§ DIRECTIONS FOR THIS TASK
Could you reproduce the lines below from the one with "ATOM 51 C CA" through the one with "ATOM 62 O O"? Keep both ends and add nothing.

(Items from a dataset)
_ _ _ _ _ _ _

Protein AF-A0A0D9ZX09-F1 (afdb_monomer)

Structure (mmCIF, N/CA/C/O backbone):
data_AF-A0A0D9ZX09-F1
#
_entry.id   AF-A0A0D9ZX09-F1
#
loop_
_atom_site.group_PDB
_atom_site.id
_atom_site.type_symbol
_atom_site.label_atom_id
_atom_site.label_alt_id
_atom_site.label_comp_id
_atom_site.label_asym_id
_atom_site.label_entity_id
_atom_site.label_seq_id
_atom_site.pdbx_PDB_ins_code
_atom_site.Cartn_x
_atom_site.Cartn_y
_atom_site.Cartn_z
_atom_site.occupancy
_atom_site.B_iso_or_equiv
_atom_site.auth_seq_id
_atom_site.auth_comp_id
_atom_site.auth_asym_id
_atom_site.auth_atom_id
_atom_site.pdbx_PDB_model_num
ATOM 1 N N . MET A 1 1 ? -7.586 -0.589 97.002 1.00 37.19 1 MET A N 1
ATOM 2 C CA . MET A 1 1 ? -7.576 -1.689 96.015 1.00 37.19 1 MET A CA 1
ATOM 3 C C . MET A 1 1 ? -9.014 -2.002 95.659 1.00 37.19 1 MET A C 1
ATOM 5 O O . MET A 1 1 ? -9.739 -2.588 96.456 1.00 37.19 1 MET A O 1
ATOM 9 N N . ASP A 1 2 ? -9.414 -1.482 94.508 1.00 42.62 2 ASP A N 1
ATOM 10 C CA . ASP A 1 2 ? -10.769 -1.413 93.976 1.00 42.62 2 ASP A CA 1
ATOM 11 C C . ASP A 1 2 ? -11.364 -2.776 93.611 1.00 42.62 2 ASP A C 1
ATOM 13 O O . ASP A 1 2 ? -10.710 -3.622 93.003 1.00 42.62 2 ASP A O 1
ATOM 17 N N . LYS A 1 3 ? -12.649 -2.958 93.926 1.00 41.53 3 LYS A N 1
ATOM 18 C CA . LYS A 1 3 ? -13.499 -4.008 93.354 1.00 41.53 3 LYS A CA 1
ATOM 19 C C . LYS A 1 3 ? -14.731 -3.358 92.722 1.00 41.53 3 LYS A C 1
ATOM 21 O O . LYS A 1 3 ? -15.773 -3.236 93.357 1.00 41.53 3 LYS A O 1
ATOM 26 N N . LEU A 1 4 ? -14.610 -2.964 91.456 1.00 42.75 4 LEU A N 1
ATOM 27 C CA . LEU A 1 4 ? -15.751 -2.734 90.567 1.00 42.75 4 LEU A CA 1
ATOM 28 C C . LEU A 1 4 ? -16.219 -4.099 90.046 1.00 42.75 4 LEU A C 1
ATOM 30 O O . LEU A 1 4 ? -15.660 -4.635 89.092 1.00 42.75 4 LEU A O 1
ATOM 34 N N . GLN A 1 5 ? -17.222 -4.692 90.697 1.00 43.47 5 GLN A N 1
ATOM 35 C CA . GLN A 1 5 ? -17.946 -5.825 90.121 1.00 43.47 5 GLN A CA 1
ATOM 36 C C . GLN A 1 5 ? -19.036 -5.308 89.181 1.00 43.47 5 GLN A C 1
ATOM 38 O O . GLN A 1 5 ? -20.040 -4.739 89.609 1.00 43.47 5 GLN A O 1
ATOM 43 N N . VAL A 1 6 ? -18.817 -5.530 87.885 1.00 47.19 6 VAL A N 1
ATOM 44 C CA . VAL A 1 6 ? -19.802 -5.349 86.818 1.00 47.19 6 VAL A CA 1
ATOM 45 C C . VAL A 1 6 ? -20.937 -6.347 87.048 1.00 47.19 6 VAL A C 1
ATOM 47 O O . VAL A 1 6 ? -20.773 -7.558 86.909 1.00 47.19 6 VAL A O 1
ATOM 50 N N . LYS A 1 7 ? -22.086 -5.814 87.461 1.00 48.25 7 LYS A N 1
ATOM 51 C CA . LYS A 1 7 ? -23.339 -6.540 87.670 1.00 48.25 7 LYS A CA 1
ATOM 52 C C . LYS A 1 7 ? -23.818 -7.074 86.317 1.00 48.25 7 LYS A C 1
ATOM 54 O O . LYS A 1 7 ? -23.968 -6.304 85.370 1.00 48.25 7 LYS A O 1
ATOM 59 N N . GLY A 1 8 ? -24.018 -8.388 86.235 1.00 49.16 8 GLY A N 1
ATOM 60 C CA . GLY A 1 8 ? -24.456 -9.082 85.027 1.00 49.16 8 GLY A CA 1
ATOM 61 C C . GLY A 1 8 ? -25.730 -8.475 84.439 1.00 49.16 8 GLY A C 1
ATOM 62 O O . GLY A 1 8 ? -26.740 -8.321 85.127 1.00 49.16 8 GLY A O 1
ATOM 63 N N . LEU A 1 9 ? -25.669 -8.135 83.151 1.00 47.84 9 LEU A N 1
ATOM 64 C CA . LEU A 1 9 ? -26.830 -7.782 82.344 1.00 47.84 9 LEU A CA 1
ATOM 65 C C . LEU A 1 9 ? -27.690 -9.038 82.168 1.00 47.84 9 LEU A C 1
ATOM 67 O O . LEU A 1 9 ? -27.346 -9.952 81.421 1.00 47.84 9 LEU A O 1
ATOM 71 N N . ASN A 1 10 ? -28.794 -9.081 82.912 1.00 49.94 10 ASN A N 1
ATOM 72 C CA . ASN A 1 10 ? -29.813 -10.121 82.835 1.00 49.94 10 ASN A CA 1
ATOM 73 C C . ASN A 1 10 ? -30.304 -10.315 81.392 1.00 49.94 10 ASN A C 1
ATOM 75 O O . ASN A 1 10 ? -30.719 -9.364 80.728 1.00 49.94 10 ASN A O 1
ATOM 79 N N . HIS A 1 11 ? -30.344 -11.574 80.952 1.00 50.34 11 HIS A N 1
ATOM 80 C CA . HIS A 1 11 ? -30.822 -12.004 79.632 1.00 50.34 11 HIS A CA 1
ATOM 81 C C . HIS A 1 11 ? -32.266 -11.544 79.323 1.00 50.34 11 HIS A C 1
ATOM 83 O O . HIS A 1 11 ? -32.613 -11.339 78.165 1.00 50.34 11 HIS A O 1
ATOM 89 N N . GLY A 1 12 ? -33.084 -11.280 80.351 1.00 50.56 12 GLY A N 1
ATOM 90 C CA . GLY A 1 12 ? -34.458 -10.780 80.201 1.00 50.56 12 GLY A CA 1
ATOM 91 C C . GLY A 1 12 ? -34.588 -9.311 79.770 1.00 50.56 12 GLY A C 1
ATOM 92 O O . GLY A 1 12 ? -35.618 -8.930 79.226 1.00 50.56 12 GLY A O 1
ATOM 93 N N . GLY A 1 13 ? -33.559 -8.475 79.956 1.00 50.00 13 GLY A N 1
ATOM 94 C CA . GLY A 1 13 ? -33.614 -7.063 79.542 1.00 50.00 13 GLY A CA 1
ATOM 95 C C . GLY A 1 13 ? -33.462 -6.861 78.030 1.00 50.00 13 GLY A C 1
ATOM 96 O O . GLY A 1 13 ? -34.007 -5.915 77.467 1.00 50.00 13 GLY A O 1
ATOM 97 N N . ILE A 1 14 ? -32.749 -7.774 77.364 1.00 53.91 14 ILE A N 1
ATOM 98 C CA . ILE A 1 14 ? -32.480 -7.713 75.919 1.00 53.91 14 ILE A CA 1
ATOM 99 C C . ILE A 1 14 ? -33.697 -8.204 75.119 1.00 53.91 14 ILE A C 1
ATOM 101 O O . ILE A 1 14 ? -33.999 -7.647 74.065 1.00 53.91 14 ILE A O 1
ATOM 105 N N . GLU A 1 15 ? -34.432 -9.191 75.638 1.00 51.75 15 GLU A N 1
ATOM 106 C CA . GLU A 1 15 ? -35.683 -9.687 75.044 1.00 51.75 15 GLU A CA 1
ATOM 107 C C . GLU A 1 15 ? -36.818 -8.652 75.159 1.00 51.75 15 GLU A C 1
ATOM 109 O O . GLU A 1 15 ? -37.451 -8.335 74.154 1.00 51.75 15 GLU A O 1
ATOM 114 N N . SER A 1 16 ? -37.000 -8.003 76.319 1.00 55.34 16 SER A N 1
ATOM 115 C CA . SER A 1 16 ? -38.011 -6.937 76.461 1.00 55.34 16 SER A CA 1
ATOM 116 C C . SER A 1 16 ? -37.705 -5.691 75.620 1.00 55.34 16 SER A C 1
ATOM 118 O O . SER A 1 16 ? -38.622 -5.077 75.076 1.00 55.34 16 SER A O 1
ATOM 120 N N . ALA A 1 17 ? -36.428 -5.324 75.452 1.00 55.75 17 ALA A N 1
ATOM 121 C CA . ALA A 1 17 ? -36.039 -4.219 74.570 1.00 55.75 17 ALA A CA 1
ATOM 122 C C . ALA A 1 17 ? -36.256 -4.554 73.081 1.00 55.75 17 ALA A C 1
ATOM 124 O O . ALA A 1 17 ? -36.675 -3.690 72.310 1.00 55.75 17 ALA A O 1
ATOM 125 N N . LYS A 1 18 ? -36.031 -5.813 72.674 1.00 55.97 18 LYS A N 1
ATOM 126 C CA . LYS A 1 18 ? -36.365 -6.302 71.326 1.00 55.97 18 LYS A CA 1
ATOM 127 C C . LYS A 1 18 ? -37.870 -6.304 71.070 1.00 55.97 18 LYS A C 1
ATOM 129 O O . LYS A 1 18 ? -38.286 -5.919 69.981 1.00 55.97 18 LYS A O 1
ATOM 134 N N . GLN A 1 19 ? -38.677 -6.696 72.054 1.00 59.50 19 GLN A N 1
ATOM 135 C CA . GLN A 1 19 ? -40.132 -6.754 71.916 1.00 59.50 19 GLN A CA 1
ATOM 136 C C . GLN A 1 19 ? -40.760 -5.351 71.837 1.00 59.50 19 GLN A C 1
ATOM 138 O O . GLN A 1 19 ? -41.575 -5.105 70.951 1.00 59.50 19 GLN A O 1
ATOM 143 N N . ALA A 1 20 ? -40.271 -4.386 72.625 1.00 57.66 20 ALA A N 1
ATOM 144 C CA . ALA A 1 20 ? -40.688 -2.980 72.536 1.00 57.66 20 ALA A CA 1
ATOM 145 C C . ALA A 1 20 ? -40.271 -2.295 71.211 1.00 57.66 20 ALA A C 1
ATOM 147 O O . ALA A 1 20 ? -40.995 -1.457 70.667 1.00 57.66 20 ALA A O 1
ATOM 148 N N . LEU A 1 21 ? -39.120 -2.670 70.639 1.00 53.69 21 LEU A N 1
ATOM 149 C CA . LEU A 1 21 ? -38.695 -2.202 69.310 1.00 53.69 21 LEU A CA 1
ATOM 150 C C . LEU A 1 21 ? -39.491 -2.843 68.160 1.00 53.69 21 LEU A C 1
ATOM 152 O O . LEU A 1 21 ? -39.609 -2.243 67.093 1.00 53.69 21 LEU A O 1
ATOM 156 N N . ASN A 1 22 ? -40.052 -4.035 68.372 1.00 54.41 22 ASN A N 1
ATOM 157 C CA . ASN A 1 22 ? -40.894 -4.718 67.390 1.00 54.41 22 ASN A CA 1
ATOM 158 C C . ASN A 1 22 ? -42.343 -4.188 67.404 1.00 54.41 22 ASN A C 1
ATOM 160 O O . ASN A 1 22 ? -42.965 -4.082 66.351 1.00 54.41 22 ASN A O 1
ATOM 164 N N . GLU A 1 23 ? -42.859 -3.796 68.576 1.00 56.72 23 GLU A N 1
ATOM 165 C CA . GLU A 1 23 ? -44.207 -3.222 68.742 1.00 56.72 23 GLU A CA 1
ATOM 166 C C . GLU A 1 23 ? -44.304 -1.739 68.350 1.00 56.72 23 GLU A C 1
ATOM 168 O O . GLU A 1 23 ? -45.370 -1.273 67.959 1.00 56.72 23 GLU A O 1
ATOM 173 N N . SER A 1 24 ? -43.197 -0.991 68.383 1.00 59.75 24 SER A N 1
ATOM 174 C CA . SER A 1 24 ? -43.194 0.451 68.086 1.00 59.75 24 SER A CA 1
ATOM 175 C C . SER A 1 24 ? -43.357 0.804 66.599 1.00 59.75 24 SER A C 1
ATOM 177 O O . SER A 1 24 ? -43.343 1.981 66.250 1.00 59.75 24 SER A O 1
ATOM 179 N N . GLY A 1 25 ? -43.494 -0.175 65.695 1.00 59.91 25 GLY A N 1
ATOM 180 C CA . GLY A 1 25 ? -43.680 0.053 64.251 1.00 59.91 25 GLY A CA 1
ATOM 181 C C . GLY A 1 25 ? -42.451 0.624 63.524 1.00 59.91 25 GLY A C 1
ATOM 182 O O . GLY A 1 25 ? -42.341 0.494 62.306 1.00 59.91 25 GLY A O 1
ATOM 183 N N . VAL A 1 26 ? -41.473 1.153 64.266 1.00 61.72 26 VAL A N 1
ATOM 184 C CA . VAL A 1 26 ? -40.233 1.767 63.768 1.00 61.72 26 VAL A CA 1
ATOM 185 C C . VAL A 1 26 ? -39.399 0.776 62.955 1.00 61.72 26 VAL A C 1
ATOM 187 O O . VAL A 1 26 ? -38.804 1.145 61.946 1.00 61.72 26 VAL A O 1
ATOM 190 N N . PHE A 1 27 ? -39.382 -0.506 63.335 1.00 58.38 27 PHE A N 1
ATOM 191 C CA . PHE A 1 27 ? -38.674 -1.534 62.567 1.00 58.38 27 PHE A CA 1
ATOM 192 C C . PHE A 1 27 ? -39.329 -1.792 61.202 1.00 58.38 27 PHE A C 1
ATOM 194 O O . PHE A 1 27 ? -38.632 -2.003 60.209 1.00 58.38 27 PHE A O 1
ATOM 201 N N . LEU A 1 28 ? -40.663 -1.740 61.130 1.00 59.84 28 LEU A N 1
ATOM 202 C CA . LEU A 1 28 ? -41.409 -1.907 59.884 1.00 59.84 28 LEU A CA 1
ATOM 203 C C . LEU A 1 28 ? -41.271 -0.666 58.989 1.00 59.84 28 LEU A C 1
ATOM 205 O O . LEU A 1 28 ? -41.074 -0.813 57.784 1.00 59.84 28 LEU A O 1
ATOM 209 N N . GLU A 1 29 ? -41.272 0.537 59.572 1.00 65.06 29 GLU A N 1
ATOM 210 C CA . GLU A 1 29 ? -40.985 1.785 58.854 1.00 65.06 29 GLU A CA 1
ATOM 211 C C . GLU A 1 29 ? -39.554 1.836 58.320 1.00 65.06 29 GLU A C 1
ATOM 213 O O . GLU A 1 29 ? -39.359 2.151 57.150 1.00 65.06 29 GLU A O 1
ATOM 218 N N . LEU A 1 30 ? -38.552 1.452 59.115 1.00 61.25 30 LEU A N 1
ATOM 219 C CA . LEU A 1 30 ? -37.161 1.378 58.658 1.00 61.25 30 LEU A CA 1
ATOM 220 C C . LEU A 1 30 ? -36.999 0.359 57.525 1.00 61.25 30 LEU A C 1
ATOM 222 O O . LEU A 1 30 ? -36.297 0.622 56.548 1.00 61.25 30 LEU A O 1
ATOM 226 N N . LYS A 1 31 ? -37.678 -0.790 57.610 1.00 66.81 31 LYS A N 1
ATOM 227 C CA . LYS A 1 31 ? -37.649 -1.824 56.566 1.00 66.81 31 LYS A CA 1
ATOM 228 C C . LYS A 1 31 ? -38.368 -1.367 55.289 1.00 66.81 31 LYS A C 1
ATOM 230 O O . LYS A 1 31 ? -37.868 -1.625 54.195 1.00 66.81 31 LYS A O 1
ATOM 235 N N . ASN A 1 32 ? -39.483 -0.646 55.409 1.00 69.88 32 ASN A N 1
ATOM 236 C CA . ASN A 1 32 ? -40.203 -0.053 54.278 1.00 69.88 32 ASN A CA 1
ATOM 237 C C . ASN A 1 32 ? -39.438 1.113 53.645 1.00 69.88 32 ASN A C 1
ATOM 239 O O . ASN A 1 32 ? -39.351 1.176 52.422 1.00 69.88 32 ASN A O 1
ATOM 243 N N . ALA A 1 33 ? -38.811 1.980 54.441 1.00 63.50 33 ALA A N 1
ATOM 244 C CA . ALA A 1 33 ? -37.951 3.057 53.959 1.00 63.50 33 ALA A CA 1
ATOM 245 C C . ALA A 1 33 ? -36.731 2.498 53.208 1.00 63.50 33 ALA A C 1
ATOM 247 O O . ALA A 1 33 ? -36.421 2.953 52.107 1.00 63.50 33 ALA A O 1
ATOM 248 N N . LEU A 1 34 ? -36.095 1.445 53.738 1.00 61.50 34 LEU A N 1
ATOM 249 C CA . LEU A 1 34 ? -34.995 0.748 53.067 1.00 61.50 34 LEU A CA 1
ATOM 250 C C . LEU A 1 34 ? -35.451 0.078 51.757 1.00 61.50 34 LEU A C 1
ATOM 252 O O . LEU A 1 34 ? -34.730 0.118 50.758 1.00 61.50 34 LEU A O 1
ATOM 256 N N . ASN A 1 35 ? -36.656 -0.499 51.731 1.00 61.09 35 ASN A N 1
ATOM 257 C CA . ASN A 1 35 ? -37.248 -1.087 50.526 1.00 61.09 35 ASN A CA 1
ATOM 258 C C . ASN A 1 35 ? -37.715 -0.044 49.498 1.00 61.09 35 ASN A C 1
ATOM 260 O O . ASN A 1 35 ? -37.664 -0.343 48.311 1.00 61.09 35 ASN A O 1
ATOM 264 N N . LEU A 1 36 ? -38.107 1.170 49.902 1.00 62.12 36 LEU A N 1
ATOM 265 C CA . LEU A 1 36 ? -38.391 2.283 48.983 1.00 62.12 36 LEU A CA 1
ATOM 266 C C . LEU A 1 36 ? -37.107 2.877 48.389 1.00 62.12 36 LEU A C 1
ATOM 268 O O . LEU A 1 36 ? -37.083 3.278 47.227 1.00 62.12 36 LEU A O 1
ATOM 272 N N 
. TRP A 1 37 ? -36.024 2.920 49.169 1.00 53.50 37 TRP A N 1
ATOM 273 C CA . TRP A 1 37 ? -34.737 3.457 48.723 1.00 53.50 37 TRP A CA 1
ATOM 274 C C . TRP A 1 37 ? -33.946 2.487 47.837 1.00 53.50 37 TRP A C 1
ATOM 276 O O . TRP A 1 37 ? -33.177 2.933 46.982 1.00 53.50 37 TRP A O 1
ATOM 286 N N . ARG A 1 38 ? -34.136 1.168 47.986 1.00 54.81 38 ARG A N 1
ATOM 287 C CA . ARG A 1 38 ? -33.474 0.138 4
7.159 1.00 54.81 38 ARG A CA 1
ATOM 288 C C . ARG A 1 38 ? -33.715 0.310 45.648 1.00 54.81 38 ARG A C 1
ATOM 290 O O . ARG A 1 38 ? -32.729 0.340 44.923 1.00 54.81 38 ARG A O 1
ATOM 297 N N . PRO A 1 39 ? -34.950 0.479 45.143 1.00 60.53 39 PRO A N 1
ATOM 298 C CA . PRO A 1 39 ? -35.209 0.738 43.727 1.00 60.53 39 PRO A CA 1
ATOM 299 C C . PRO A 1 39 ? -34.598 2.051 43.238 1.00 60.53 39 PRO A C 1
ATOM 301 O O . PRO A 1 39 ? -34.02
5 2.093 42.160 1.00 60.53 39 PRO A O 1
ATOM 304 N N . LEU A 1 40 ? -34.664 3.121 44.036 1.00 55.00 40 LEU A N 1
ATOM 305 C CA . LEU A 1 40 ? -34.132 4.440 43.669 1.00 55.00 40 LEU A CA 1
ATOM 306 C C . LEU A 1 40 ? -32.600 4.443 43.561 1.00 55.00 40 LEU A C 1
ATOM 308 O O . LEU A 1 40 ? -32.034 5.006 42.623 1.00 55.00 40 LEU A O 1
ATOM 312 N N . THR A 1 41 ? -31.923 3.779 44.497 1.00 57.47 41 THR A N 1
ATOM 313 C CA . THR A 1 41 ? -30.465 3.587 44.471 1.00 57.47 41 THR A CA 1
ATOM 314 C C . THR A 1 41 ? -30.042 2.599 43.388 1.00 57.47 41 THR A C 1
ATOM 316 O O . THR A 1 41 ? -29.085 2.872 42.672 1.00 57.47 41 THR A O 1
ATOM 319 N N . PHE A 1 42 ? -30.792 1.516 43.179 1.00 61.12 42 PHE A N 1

_ _ _ _ _ _ _

§ ANSWER BOX
ATOM 51 C CA . LYS A 1 7 ? -23.339 -6.540 87.670 1.00 48.25 7 LYS A CA 1
ATOM 52 C C . LYS A 1 7 ? -23.818 -7.074 86.317 1.00 48.25 7 LYS A C 1
ATOM 54 O O . LYS A 1 7 ? -23.968 -6.304 85.370 1.00 48.25 7 LYS A O 1
ATOM 59 N N . GLY A 1 8 ? -24.018 -8.388 86.235 1.00 49.16 8 GLY A N 1
ATOM 60 C CA . GLY A 1 8 ? -24.456 -9.082 85.027 1.00 49.16 8 GLY A CA 1
ATOM 61 C C . GLY A 1 8 ? -25.730 -8.475 84.439 1.00 49.16 8 GLY A C 1
ATOM 62 O O . GLY A 1 8 ? -26.740 -8.321 85.127 1.00 49.16 8 GLY A O 1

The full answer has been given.